Fresh Grad Hire - Machine Learning Engineer (Large Model Applications)
moomoo.com
Office
Shenzhen, Guangdong Province, China
Full Time
Futu's AI Team is dedicated to integrating artificial intelligence technology into financial services, building more efficient and intelligent products and services.
The team covers core areas including quantitative research, intelligent investment advisory, search and recommendation systems, Q&A, content generation, and AI platform development.
We look forward to passionate and innovative individuals joining us in exploring the future blueprint of AI in finance.
Key Responsibilities
- Research cutting-edge technologies in areas such as machine learning and natural language processing, including but not limited to large language models (LLMs), multimodal models, world models, generation, dialogue, and information extraction.
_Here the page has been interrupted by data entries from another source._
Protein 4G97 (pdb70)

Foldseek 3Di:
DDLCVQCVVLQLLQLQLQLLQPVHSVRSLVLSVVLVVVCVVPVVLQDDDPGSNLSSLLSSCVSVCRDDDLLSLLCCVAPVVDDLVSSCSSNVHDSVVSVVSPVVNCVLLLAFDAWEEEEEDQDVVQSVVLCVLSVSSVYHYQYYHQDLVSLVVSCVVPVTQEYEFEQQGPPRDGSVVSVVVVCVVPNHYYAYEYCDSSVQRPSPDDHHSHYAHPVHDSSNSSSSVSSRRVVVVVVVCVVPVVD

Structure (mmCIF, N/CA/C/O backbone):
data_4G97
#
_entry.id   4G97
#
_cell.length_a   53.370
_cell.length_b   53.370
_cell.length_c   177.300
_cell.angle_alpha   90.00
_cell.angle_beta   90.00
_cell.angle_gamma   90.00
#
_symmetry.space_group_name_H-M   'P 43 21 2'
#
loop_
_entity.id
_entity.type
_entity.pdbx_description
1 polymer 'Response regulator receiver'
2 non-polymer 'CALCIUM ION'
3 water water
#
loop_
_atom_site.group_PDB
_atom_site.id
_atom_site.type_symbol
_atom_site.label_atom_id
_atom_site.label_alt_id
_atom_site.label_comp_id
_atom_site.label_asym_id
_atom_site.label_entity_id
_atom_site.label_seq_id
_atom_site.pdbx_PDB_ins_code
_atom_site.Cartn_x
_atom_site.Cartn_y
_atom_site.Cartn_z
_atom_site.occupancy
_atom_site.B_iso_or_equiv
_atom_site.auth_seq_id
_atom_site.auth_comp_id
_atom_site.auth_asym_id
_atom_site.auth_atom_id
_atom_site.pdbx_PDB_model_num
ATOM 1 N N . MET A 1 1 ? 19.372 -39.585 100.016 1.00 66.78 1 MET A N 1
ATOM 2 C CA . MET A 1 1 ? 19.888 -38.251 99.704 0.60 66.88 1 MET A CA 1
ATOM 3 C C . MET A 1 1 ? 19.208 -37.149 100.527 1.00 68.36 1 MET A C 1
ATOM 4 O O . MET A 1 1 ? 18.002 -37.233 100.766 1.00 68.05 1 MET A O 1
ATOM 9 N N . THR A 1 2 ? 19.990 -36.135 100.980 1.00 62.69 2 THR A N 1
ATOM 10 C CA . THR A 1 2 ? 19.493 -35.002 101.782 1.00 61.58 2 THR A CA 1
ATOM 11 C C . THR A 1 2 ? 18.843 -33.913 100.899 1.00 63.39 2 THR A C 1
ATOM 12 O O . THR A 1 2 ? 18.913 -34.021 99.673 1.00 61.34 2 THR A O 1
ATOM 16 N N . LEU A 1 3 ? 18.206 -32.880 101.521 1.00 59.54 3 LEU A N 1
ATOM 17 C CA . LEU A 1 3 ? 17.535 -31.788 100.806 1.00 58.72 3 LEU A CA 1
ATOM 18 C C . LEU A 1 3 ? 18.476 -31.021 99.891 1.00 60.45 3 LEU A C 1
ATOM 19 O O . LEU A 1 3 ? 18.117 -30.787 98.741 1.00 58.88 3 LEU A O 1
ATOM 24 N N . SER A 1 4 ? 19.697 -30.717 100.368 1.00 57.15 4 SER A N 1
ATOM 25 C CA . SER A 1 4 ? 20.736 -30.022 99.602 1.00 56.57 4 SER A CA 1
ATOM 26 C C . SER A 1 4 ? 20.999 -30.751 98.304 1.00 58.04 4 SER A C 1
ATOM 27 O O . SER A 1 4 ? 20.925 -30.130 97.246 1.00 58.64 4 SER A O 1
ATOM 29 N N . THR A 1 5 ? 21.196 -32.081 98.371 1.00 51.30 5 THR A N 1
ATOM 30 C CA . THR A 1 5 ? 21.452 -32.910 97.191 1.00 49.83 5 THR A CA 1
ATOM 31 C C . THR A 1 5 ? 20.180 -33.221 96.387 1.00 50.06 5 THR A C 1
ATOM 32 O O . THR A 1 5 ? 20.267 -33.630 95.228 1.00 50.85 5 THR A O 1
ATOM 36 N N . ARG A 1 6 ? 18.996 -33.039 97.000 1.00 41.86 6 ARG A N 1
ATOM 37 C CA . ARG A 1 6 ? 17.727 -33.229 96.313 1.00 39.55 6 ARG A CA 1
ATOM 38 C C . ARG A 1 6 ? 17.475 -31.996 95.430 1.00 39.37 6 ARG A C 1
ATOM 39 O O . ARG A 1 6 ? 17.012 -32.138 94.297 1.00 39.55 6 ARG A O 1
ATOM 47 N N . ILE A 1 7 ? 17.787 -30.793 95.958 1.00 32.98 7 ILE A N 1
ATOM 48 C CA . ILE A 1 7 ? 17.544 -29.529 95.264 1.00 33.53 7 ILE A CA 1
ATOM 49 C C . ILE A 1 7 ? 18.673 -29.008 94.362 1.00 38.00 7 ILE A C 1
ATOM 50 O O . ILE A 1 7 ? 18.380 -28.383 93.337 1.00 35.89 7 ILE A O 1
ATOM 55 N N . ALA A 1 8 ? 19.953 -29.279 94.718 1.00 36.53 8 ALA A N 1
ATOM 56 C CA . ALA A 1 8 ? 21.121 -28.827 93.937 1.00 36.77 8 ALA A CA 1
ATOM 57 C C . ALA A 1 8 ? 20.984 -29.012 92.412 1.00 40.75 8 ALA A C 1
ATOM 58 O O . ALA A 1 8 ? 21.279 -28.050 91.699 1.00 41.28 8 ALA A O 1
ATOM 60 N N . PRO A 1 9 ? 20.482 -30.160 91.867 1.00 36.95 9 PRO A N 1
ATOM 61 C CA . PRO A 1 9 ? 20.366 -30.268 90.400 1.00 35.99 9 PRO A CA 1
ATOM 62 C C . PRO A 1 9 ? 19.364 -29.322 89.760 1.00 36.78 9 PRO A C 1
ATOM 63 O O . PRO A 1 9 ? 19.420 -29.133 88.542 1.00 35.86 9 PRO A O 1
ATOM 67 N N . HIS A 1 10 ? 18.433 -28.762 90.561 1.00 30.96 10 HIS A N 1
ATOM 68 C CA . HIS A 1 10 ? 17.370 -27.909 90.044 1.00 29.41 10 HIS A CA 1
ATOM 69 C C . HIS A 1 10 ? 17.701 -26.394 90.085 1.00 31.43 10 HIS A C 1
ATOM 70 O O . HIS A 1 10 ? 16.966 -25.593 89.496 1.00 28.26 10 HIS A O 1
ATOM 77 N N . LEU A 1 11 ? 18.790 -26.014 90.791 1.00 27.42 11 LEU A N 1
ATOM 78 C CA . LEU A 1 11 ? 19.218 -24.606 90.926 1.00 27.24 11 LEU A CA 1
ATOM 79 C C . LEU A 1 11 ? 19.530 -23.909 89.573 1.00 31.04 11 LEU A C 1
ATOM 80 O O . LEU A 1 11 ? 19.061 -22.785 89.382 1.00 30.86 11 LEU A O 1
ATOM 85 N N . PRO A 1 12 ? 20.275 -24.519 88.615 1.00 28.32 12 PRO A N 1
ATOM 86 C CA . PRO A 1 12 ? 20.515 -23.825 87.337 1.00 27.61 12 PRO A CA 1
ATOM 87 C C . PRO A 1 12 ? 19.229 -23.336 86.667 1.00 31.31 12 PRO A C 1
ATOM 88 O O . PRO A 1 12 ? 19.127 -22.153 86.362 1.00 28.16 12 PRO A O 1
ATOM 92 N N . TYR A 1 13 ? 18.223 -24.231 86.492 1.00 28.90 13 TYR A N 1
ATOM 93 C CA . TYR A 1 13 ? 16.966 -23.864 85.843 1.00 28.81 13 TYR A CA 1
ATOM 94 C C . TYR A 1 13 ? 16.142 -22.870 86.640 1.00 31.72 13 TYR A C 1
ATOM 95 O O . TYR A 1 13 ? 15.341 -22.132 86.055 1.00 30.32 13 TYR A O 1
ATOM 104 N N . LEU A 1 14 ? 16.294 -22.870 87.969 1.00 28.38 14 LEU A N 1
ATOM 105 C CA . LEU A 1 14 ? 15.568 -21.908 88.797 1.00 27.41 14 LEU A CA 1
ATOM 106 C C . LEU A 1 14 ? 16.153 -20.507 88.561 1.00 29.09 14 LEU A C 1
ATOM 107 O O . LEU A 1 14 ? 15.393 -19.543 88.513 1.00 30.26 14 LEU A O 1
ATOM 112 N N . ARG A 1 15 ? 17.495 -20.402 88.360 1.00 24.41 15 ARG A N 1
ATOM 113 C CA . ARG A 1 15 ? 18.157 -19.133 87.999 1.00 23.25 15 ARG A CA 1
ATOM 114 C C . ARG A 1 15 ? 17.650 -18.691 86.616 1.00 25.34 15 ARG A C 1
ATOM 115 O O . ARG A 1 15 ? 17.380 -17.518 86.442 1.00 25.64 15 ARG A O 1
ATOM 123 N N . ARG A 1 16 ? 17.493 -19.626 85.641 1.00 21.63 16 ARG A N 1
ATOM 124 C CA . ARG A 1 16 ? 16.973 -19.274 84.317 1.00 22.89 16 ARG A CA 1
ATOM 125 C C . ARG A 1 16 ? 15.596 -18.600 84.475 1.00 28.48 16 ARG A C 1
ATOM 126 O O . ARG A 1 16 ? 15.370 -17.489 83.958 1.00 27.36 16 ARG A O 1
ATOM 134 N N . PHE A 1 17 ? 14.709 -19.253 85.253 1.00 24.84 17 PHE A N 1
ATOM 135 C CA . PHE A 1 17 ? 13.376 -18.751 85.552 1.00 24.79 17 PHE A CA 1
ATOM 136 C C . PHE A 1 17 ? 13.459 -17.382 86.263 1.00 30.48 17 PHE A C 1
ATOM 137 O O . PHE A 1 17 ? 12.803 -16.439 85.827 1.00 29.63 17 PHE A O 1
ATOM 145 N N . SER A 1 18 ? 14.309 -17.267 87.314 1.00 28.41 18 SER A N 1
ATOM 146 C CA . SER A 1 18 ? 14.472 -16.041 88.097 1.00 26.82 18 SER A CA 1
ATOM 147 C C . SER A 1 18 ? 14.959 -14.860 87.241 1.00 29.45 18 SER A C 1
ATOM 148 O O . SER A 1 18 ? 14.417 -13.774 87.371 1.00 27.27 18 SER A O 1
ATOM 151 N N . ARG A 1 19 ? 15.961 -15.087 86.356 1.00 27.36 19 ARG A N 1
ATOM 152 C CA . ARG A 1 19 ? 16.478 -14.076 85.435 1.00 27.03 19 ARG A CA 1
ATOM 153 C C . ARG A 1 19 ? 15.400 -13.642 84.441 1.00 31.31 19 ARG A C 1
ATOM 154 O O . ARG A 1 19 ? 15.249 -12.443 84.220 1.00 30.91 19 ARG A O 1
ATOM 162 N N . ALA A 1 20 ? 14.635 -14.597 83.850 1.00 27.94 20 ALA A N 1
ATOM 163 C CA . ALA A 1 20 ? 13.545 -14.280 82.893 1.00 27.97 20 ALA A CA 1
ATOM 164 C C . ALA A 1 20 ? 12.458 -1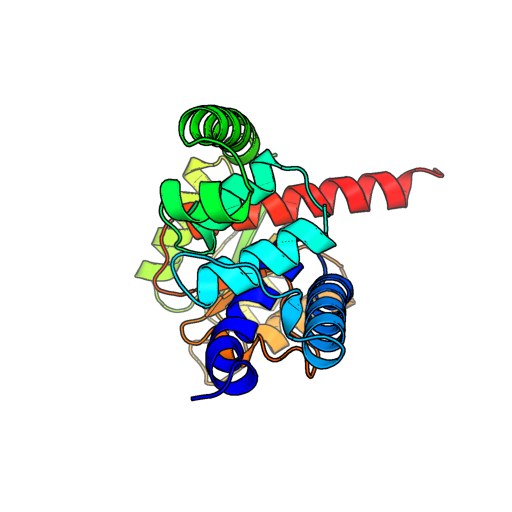3.448 83.565 1.00 34.08 20 ALA A C 1
ATOM 165 O O . ALA A 1 20 ? 11.872 -12.560 82.951 1.00 33.44 20 ALA A O 1
ATOM 167 N N . LEU A 1 21 ? 12.230 -13.722 84.853 1.00 33.02 21 LEU A N 1
ATOM 168 C CA . LEU A 1 21 ? 11.239 -13.080 85.691 1.00 34.31 21 LEU A CA 1
ATOM 169 C C . LEU A 1 21 ? 11.613 -11.669 86.120 1.00 38.57 21 LEU A C 1
ATOM 170 O O . LEU A 1 21 ? 10.734 -10.837 86.208 1.00 38.87 21 LEU A O 1
ATOM 175 N N . THR A 1 22 ? 12.894 -11.397 86.393 1.00 36.94 22 THR A N 1
ATOM 176 C CA . THR A 1 22 ? 13.356 -10.089 86.876 1.00 37.37 22 THR A CA 1
ATOM 177 C C . THR A 1 22 ? 14.014 -9.214 85.790 1.00 41.07 22 THR A C 1
ATOM 178 O O . THR A 1 22 ? 14.117 -8.001 85.965 1.00 41.15 22 THR A O 1
ATOM 182 N N . GLY A 1 23 ? 14.489 -9.835 84.713 1.00 35.06 23 GLY A N 1
ATOM 183 C CA . GLY A 1 23 ? 15.129 -9.106 83.631 1.00 34.37 23 GLY A CA 1
ATOM 184 C C . GLY A 1 23 ? 16.611 -8.818 83.770 1.00 39.03 23 GLY A C 1
ATOM 185 O O . GLY A 1 23 ? 17.167 -8.121 82.918 1.00 40.88 23 GLY A O 1
ATOM 186 N N . SER A 1 24 ? 17.290 -9.369 84.797 1.00 32.85 24 SER A N 1
ATOM 187 C CA . SER A 1 24 ? 18.749 -9.205 84.919 1.00 32.24 24 SER A CA 1
ATOM 188 C C . SER A 1 24 ? 19.403 -10.427 85.519 1.00 34.30 24 SER A C 1
ATOM 189 O O . SER A 1 24 ? 18.785 -11.130 86.309 1.00 31.95 24 SER A O 1
ATOM 192 N N . GLN A 1 25 ? 20.678 -10.655 85.190 1.00 33.50 25 GLN A N 1
ATOM 193 C CA . GLN A 1 25 ? 21.410 -11.748 85.802 1.00 34.50 25 GLN A CA 1
ATOM 194 C C . GLN A 1 25 ? 21.592 -11.477 87.293 1.00 41.74 25 GLN A C 1
ATOM 195 O O . GLN A 1 25 ? 21.387 -12.383 88.097 1.00 42.21 25 GLN A O 1
ATOM 201 N N . SER A 1 26 ? 21.917 -10.217 87.664 1.00 39.66 26 SER A N 1
ATOM 202 C CA . SER A 1 26 ? 22.147 -9.828 89.060 1.00 39.10 26 SER A CA 1
ATOM 203 C C . SER A 1 26 ? 20.925 -9.997 89.955 1.00 39.37 26 SER A C 1
ATOM 204 O O . SER A 1 26 ? 21.057 -10.578 91.025 1.00 39.97 26 SER A O 1
ATOM 207 N N . SER A 1 27 ? 19.747 -9.528 89.537 1.00 34.72 27 SER A N 1
ATOM 208 C CA . SER A 1 27 ? 18.542 -9.722 90.362 1.00 34.72 27 SER A CA 1
ATOM 209 C C . SER A 1 27 ? 18.101 -11.191 90.334 1.00 38.86 27 SER A C 1
ATOM 210 O O . SER A 1 27 ? 17.665 -11.700 91.360 1.00 37.93 27 SER A O 1
ATOM 213 N N . GLY A 1 28 ? 18.204 -11.841 89.161 1.00 33.92 28 GLY A N 1
ATOM 214 C CA . GLY A 1 28 ? 17.799 -13.235 88.992 1.00 33.06 28 GLY A CA 1
ATOM 215 C C . GLY A 1 28 ? 18.535 -14.162 89.940 1.00 32.48 28 GLY A C 1
ATOM 216 O O . GLY A 1 28 ? 17.919 -14.911 90.704 1.00 30.04 28 GLY A O 1
ATOM 217 N N . ASP A 1 29 ? 19.866 -14.061 89.922 1.00 28.46 29 ASP A N 1
ATOM 218 C CA . ASP A 1 29 ? 20.771 -14.827 90.767 1.00 28.06 29 ASP A CA 1
ATOM 219 C C . ASP A 1 29 ? 20.616 -14.506 92.264 1.00 34.12 29 ASP A C 1
ATOM 220 O O . ASP A 1 29 ? 20.635 -15.429 93.096 1.00 33.64 29 ASP A O 1
ATOM 225 N N . ALA A 1 30 ? 20.430 -13.221 92.603 1.00 32.31 30 ALA A N 1
ATOM 226 C CA . ALA A 1 30 ? 20.284 -12.775 93.992 1.00 33.35 30 ALA A CA 1
ATOM 227 C C . ALA A 1 30 ? 19.032 -13.320 94.664 1.00 38.40 30 ALA A C 1
ATOM 228 O O . ALA A 1 30 ? 19.105 -13.721 95.828 1.00 39.35 30 ALA A O 1
ATOM 230 N N . TYR A 1 31 ? 17.898 -13.382 93.933 1.00 34.35 31 TYR A N 1
ATOM 231 C CA . TYR A 1 31 ? 16.641 -13.937 94.446 1.00 34.14 31 TYR A CA 1
ATOM 232 C C . TYR A 1 31 ? 16.789 -15.438 94.662 1.00 37.00 31 TYR A C 1
ATOM 233 O O . TYR A 1 31 ? 16.176 -15.981 95.585 1.00 36.63 31 TYR A O 1
ATOM 242 N N . VAL A 1 32 ? 17.594 -16.122 93.816 1.00 32.28 32 VAL A N 1
ATOM 243 C CA . VAL A 1 32 ? 17.806 -17.571 93.980 1.00 31.40 32 VAL A CA 1
ATOM 244 C C . VAL A 1 32 ? 18.688 -17.811 95.198 1.00 35.03 32 VAL A C 1
ATOM 245 O O . VAL A 1 32 ? 18.339 -18.650 96.030 1.00 33.86 32 VAL A O 1
ATOM 249 N N . ALA A 1 33 ? 19.791 -17.031 95.320 1.00 32.53 33 ALA A N 1
ATOM 250 C CA . ALA A 1 33 ? 20.740 -17.108 96.433 1.00 32.50 33 ALA A CA 1
ATOM 251 C C . ALA A 1 33 ? 20.049 -16.855 97.776 1.00 38.95 33 ALA A C 1
ATOM 252 O O . ALA A 1 33 ? 20.303 -17.598 98.734 1.00 38.64 33 ALA A O 1
ATOM 254 N N . ALA A 1 34 ? 19.126 -15.861 97.826 1.00 38.15 34 ALA A N 1
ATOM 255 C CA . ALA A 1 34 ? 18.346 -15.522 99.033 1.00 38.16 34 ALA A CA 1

- Apply LLMs to core enterprise scenarios to enhance model performance through methods such as Continued Pretraining, Supervised Fine-Tuning (SFT), Reinforcement Learning (RL), and Retrieval-Augmented Generation (RAG).
- Explore the application of the most advanced AI technologies, stay abreast of academic and industry trends, contribute to open-source projects or publish research papers, and enhance the team's influence in the field of large models.
Requirements
- Master's or Ph.D. Candidate majoring in Computer Science, Mathematics, or a related field.
- Solid foundation in machine learning, NLP, and LLMs. Strong conceptual and hands-on abilities, excellent research skills. Prior experience in publishing at top-tier conferences (e.g., ACL, EMNLP, NAACL, NeurIPS, ICML, ICLR) or awards in mathematics/programming competitions is a plus.
- Passionate about the practical application of AI technology and groundbreaking innovations, committed to combining technological advancement with real-world value.
- Strong self-motivation, agile thinking, pursuit of first principles, courage to tackle unknown challenges, enthusiasm for exploring the technological frontier, and the ability to proactively learn and grow rapidly.
- Open to candidates graduating between January 2025 and August 2026.
*Only shortlisted candidates will be contacted.